#### [Assigned task]
Of the entries below, restate word for word only the section that runs from the line with "ATOM 74 N N" to the line with "ATOM 103 O O", counting both ends.

#### [Excerpted data]
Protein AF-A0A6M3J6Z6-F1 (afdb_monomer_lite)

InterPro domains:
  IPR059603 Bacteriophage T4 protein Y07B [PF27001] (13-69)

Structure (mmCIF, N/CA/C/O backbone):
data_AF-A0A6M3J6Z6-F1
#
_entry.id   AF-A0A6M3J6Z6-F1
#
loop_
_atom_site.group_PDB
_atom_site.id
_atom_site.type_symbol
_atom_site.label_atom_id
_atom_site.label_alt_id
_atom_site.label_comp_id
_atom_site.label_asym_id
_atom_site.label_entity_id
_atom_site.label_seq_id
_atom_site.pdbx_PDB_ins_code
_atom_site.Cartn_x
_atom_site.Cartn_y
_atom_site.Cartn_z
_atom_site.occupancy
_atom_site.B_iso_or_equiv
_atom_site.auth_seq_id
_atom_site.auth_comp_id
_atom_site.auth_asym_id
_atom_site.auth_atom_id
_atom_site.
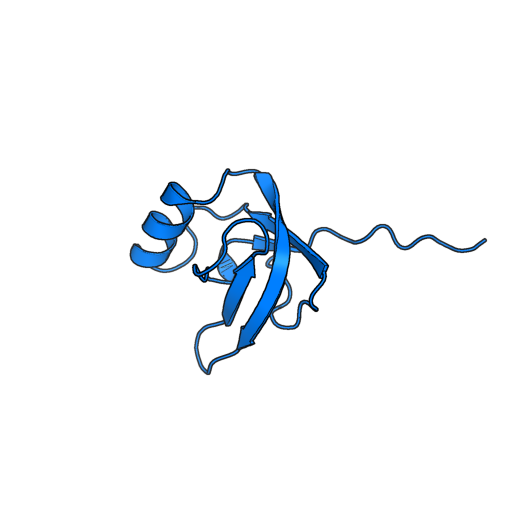pdbx_PDB_model_num
ATOM 1 N N . MET A 1 1 ? 5.747 10.234 6.940 1.00 59.56 1 MET A N 1
ATOM 2 C CA . MET A 1 1 ? 6.775 9.236 7.308 1.00 59.56 1 MET A CA 1
ATOM 3 C C . MET A 1 1 ? 6.264 7.927 6.737 1.00 59.56 1 MET A C 1
ATOM 5 O O . MET A 1 1 ? 5.221 7.485 7.196 1.00 59.56 1 MET A O 1
ATOM 9 N N . THR A 1 2 ? 6.909 7.388 5.700 1.00 76.38 2 THR A N 1
ATOM 10 C CA . THR A 1 2 ? 6.378 6.251 4.923 1.00 76.38 2 THR A CA 1
ATOM 11 C C . THR A 1 2 ? 6.095 5.034 5.804 1.00 76.38 2 THR A C 1
ATOM 13 O O . THR A 1 2 ? 6.814 4.807 6.778 1.00 76.38 2 THR A O 1
ATOM 16 N N . MET A 1 3 ? 5.056 4.264 5.464 1.00 85.88 3 MET A N 1
ATOM 17 C CA . MET A 1 3 ? 4.642 3.074 6.209 1.00 85.88 3 MET A CA 1
ATOM 18 C C . MET A 1 3 ? 5.786 2.073 6.399 1.00 85.88 3 MET A C 1
ATOM 20 O O . MET A 1 3 ? 6.673 1.936 5.549 1.00 85.88 3 MET A O 1
ATOM 24 N N . SER A 1 4 ? 5.729 1.308 7.484 1.00 84.06 4 SER A N 1
ATOM 25 C CA . SER A 1 4 ? 6.645 0.201 7.718 1.00 84.06 4 SER A CA 1
ATOM 26 C C . SER A 1 4 ? 6.453 -0.903 6.676 1.00 84.06 4 SER A C 1
ATOM 28 O O . SER A 1 4 ? 5.354 -1.421 6.472 1.00 84.06 4 SER A O 1
ATOM 30 N N . ILE A 1 5 ? 7.552 -1.343 6.059 1.00 83.94 5 ILE A N 1
ATOM 31 C CA . ILE A 1 5 ? 7.549 -2.486 5.129 1.00 83.94 5 ILE A CA 1
ATOM 32 C C . ILE A 1 5 ? 7.220 -3.820 5.825 1.00 83.94 5 ILE A C 1
ATOM 34 O O . ILE A 1 5 ? 6.831 -4.783 5.168 1.00 83.94 5 ILE A O 1
ATOM 38 N N . TYR A 1 6 ? 7.314 -3.861 7.158 1.00 80.88 6 TYR A N 1
ATOM 39 C CA . TYR A 1 6 ? 6.957 -5.008 7.999 1.00 80.88 6 TYR A CA 1
ATOM 40 C C . TYR A 1 6 ? 5.573 -4.857 8.649 1.00 80.88 6 TYR A C 1
ATOM 42 O O . TYR A 1 6 ? 5.300 -5.481 9.681 1.00 80.88 6 TYR A O 1
ATOM 50 N N . SER A 1 7 ? 4.709 -3.998 8.097 1.00 82.62 7 SER A N 1
ATOM 51 C CA . SER A 1 7 ? 3.349 -3.818 8.601 1.00 82.62 7 SER A CA 1
ATOM 52 C C . SER A 1 7 ? 2.579 -5.137 8.583 1.00 82.62 7 SER A C 1
ATOM 54 O O . SER A 1 7 ? 2.464 -5.821 7.568 1.00 82.62 7 SER A O 1
ATOM 56 N N . ARG A 1 8 ? 2.079 -5.515 9.762 1.00 86.50 8 ARG A N 1
ATOM 57 C CA . ARG A 1 8 ? 1.395 -6.792 9.981 1.00 86.50 8 ARG A CA 1
ATOM 58 C C . ARG A 1 8 ? -0.006 -6.772 9.359 1.00 86.50 8 ARG A C 1
ATOM 60 O O . ARG A 1 8 ? -0.608 -5.700 9.274 1.00 86.50 8 ARG A O 1
ATOM 67 N N . PRO A 1 9 ? -0.569 -7.941 9.007 1.00 91.62 9 PRO A N 1
ATOM 68 C CA . PRO A 1 9 ? -1.983 -8.047 8.664 1.00 91.62 9 PRO A CA 1
ATOM 69 C C . PRO A 1 9 ? -2.877 -7.364 9.713 1.00 91.62 9 PRO A C 1
ATOM 71 O O . PRO A 1 9 ? -2.669 -7.534 10.916 1.00 91.62 9 PRO A O 1
ATOM 74 N N . GLY A 1 10 ? -3.851 -6.575 9.260 1.00 90.44 10 GLY A N 1
ATOM 75 C CA . GLY A 1 10 ? -4.741 -5.769 10.102 1.00 90.44 10 GLY A CA 1
ATOM 76 C C . GLY A 1 10 ? -4.199 -4.385 10.483 1.00 90.44 10 GLY A C 1
ATOM 77 O O . GLY A 1 10 ? -4.949 -3.580 11.037 1.00 90.44 10 GLY A O 1
ATOM 78 N N . ALA A 1 11 ? -2.934 -4.071 10.179 1.00 92.06 11 ALA A N 1
ATOM 79 C CA . ALA A 1 11 ? -2.410 -2.715 10.326 1.00 92.06 11 ALA A CA 1
ATOM 80 C C . ALA A 1 11 ? -3.143 -1.735 9.397 1.00 92.06 11 ALA A C 1
ATOM 82 O O . ALA A 1 11 ? -3.703 -2.120 8.369 1.00 92.06 11 ALA A O 1
ATOM 83 N N . ARG A 1 12 ? -3.131 -0.450 9.761 1.00 92.81 12 ARG A N 1
ATOM 84 C CA . ARG A 1 12 ? -3.792 0.612 9.001 1.00 92.81 12 ARG A CA 1
ATOM 85 C C . ARG A 1 12 ? -2.760 1.503 8.321 1.00 92.81 12 ARG A C 1
ATOM 87 O O . ARG A 1 12 ? -1.850 1.994 8.982 1.00 92.81 12 ARG A O 1
ATOM 94 N N . ALA A 1 13 ? -2.945 1.738 7.028 1.00 93.62 13 ALA A N 1
ATOM 95 C CA . ALA A 1 13 ? -2.075 2.579 6.213 1.00 93.62 13 ALA A CA 1
ATOM 96 C C . ALA A 1 13 ? -2.906 3.655 5.508 1.00 93.62 13 ALA A C 1
ATOM 98 O O . ALA A 1 13 ? -3.980 3.364 4.981 1.00 93.62 13 ALA A O 1
ATOM 99 N N . VAL A 1 14 ? -2.438 4.900 5.507 1.00 95.44 14 VAL A N 1
ATOM 100 C CA . VAL A 1 14 ? -3.126 6.019 4.851 1.00 95.44 14 VAL A CA 1
ATOM 101 C C . VAL A 1 14 ? -2.450 6.338 3.526 1.00 95.44 14 VAL A C 1
ATOM 103 O O . VAL A 1 14 ? -1.231 6.481 3.466 1.00 95.44 14 VAL A O 1
ATOM 106 N N . PHE A 1 15 ? -3.230 6.436 2.451 1.00 96.44 15 PHE A N 1
ATOM 107 C CA . PHE A 1 15 ? -2.704 6.813 1.140 1.00 96.44 15 PHE A CA 1
ATOM 108 C C . PHE A 1 15 ? -2.489 8.328 1.084 1.00 96.44 15 PHE A C 1
ATOM 110 O O . PHE A 1 15 ? -3.456 9.088 1.087 1.00 96.44 15 PHE A O 1
ATOM 117 N N . VAL A 1 16 ? -1.232 8.774 1.044 1.00 96.06 16 VAL A N 1
ATOM 118 C CA . VAL A 1 16 ? -0.873 10.206 1.126 1.00 96.06 16 VAL A CA 1
ATOM 119 C C . VAL A 1 16 ? 0.150 10.651 0.084 1.00 96.06 16 VAL A C 1
ATOM 121 O O . VAL A 1 16 ? 0.288 11.851 -0.143 1.00 96.06 16 VAL A O 1
ATOM 124 N N . HIS A 1 17 ? 0.812 9.714 -0.604 1.00 95.06 17 HIS A N 1
ATOM 125 C CA . HIS A 1 17 ? 1.844 10.018 -1.603 1.00 95.06 17 HIS A CA 1
ATOM 126 C C . HIS A 1 17 ? 1.398 9.577 -3.005 1.00 95.06 17 HIS A C 1
ATOM 128 O O . HIS A 1 17 ? 1.925 8.604 -3.542 1.00 95.06 17 HIS A O 1
ATOM 134 N N . PRO A 1 18 ? 0.437 10.268 -3.648 1.00 94.31 18 PRO A N 1
ATOM 135 C CA . PRO A 1 18 ? -0.147 9.823 -4.916 1.00 94.31 18 PRO A CA 1
ATOM 136 C C . PRO A 1 18 ? 0.824 9.850 -6.099 1.00 94.31 18 PRO A C 1
ATOM 138 O O . PRO A 1 18 ? 0.546 9.238 -7.123 1.00 94.31 18 PRO A O 1
ATOM 141 N N . GLN A 1 19 ? 1.952 10.545 -5.952 1.00 94.81 19 GLN A N 1
ATOM 142 C CA . GLN A 1 19 ? 3.012 10.655 -6.956 1.00 94.81 19 GLN A CA 1
ATOM 143 C C . GLN A 1 19 ? 4.243 9.798 -6.603 1.00 94.81 19 GLN A C 1
ATOM 145 O O . GLN A 1 19 ? 5.330 10.027 -7.123 1.00 94.81 19 GLN A O 1
ATOM 150 N N . GLY A 1 20 ? 4.106 8.851 -5.668 1.00 90.06 20 GLY A N 1
ATOM 151 C CA . GLY A 1 20 ? 5.208 7.998 -5.226 1.00 90.06 20 GLY A CA 1
ATOM 152 C C . GLY A 1 20 ? 5.556 6.887 -6.226 1.00 90.06 20 GLY A C 1
ATOM 153 O O . GLY A 1 20 ? 4.687 6.164 -6.711 1.00 90.06 20 GLY A O 1
ATOM 154 N N . GLY A 1 21 ? 6.853 6.699 -6.480 1.00 89.50 21 GLY A N 1
ATOM 155 C CA . GLY A 1 21 ? 7.371 5.639 -7.352 1.00 89.50 21 GLY A CA 1
ATOM 156 C C . GLY A 1 21 ? 7.204 5.925 -8.852 1.00 89.50 21 GLY A C 1
ATOM 157 O O . GLY A 1 21 ? 7.071 7.068 -9.267 1.00 89.50 21 GLY A O 1
ATOM 158 N N . TYR A 1 22 ? 7.265 4.873 -9.676 1.00 92.44 22 TYR A N 1
ATOM 159 C CA . TYR A 1 22 ? 7.088 4.959 -11.134 1.00 92.44 22 TYR A CA 1
ATOM 160 C C . TYR A 1 22 ? 5.636 5.217 -11.572 1.00 92.44 22 TYR A C 1
ATOM 162 O O . TYR A 1 22 ? 4.691 4.864 -10.867 1.00 92.44 22 TYR A O 1
ATOM 170 N N . ASP A 1 23 ? 5.454 5.700 -12.805 1.00 95.69 23 ASP A N 1
ATOM 171 C CA . ASP A 1 23 ? 4.144 6.008 -13.398 1.00 95.69 23 ASP A CA 1
ATOM 172 C C . ASP A 1 23 ? 3.127 4.858 -13.334 1.00 95.69 23 ASP A C 1
ATOM 174 O O . ASP A 1 23 ? 1.920 5.088 -13.262 1.00 95.69 23 ASP A O 1
ATOM 178 N N . SER A 1 24 ? 3.583 3.602 -13.382 1.00 92.50 24 SER A N 1
ATOM 179 C CA . SER A 1 24 ? 2.709 2.434 -13.235 1.00 92.50 24 SER A CA 1
ATOM 180 C C . SER A 1 24 ? 2.051 2.378 -11.856 1.00 92.50 24 SER A C 1
ATOM 18
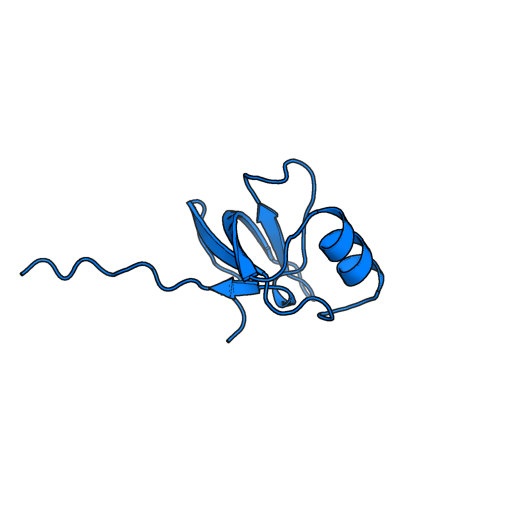2 O O . SER A 1 24 ? 0.859 2.079 -11.769 1.00 92.50 24 SER A O 1
ATOM 184 N N . HIS A 1 25 ? 2.789 2.718 -10.796 1.00 94.19 25 HIS A N 1
ATOM 185 C CA . HIS A 1 25 ? 2.259 2.810 -9.439 1.00 94.19 25 HIS A CA 1
ATOM 186 C C . HIS A 1 25 ? 1.271 3.966 -9.321 1.00 94.19 25 HIS A C 1
ATOM 188 O O . HIS A 1 25 ? 0.187 3.775 -8.778 1.00 94.19 25 HIS A O 1
ATOM 194 N N . ILE A 1 26 ? 1.603 5.125 -9.898 1.00 95.50 26 ILE A N 1
ATOM 195 C CA . ILE A 1 26 ? 0.742 6.316 -9.892 1.00 95.50 26 ILE A CA 1
ATOM 196 C C . ILE A 1 26 ? -0.594 6.010 -10.580 1.00 95.50 26 ILE A C 1
ATOM 198 O O . ILE A 1 26 ? -1.659 6.275 -10.024 1.00 95.50 26 ILE A O 1
ATOM 202 N N . ARG A 1 27 ? -0.563 5.376 -11.760 1.00 96.62 27 ARG A N 1
ATOM 203 C CA . ARG A 1 27 ? -1.783 4.983 -12.487 1.00 96.62 27 ARG A CA 1
ATOM 204 C C . ARG A 1 27 ? -2.621 3.962 -11.723 1.00 96.62 27 ARG A C 1
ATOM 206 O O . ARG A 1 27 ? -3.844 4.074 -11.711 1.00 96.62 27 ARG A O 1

#### [Answer space]
ATOM 74 N N . GLY A 1 10 ? -3.851 -6.575 9.260 1.00 90.44 10 GLY A N 1
ATOM 75 C CA . GLY A 1 10 ? -4.741 -5.769 10.102 1.00 90.44 10 GLY A CA 1
ATOM 76 C C . GLY A 1 10 ? -4.199 -4.385 10.483 1.00 90.44 10 GLY A C 1
ATOM 77 O O . GLY A 1 10 ? -4.949 -3.580 11.037 1.00 90.44 10 GLY A O 1
ATOM 78 N N . ALA A 1 11 ? -2.934 -4.071 10.179 1.00 92.06 11 ALA A N 1
ATOM 79 C CA . ALA A 1 11 ? -2.410 -2.715 10.326 1.00 92.06 11 ALA A CA 1
ATOM 80 C C . ALA A 1 11 ? -3.143 -1.735 9.397 1.00 92.06 11 ALA A C 1
ATOM 82 O O . ALA A 1 11 ? -3.703 -2.120 8.369 1.00 92.06 11 ALA A O 1
ATOM 83 N N . ARG A 1 12 ? -3.131 -0.450 9.761 1.00 92.81 12 ARG A N 1
ATOM 84 C CA . ARG A 1 12 ? -3.792 0.612 9.001 1.00 92.81 12 ARG A CA 1
ATOM 85 C C . ARG A 1 12 ? -2.760 1.503 8.321 1.00 92.81 12 ARG A C 1
ATOM 87 O O . ARG A 1 12 ? -1.850 1.994 8.982 1.00 92.81 12 ARG A O 1
ATOM 94 N N . ALA A 1 13 ? -2.945 1.738 7.028 1.00 93.62 13 ALA A N 1
ATOM 95 C CA . ALA A 1 13 ? -2.075 2.579 6.213 1.00 93.62 13 ALA A CA 1
ATOM 96 C C . ALA A 1 13 ? -2.906 3.655 5.508 1.00 93.62 13 ALA A C 1
ATOM 98 O O . ALA A 1 13 ? -3.980 3.364 4.981 1.00 93.62 13 ALA A O 1
ATOM 99 N N . VAL A 1 14 ? -2.438 4.900 5.507 1.00 95.44 14 VAL A N 1
ATOM 100 C CA . VAL A 1 14 ? -3.126 6.019 4.851 1.00 95.44 14 VAL A CA 1
ATOM 101 C C . VAL A 1 14 ? -2.450 6.338 3.526 1.00 95.44 14 VAL A C 1
ATOM 103 O O . VAL A 1 14 ? -1.231 6.481 3.466 1.00 95.44 14 VAL A O 1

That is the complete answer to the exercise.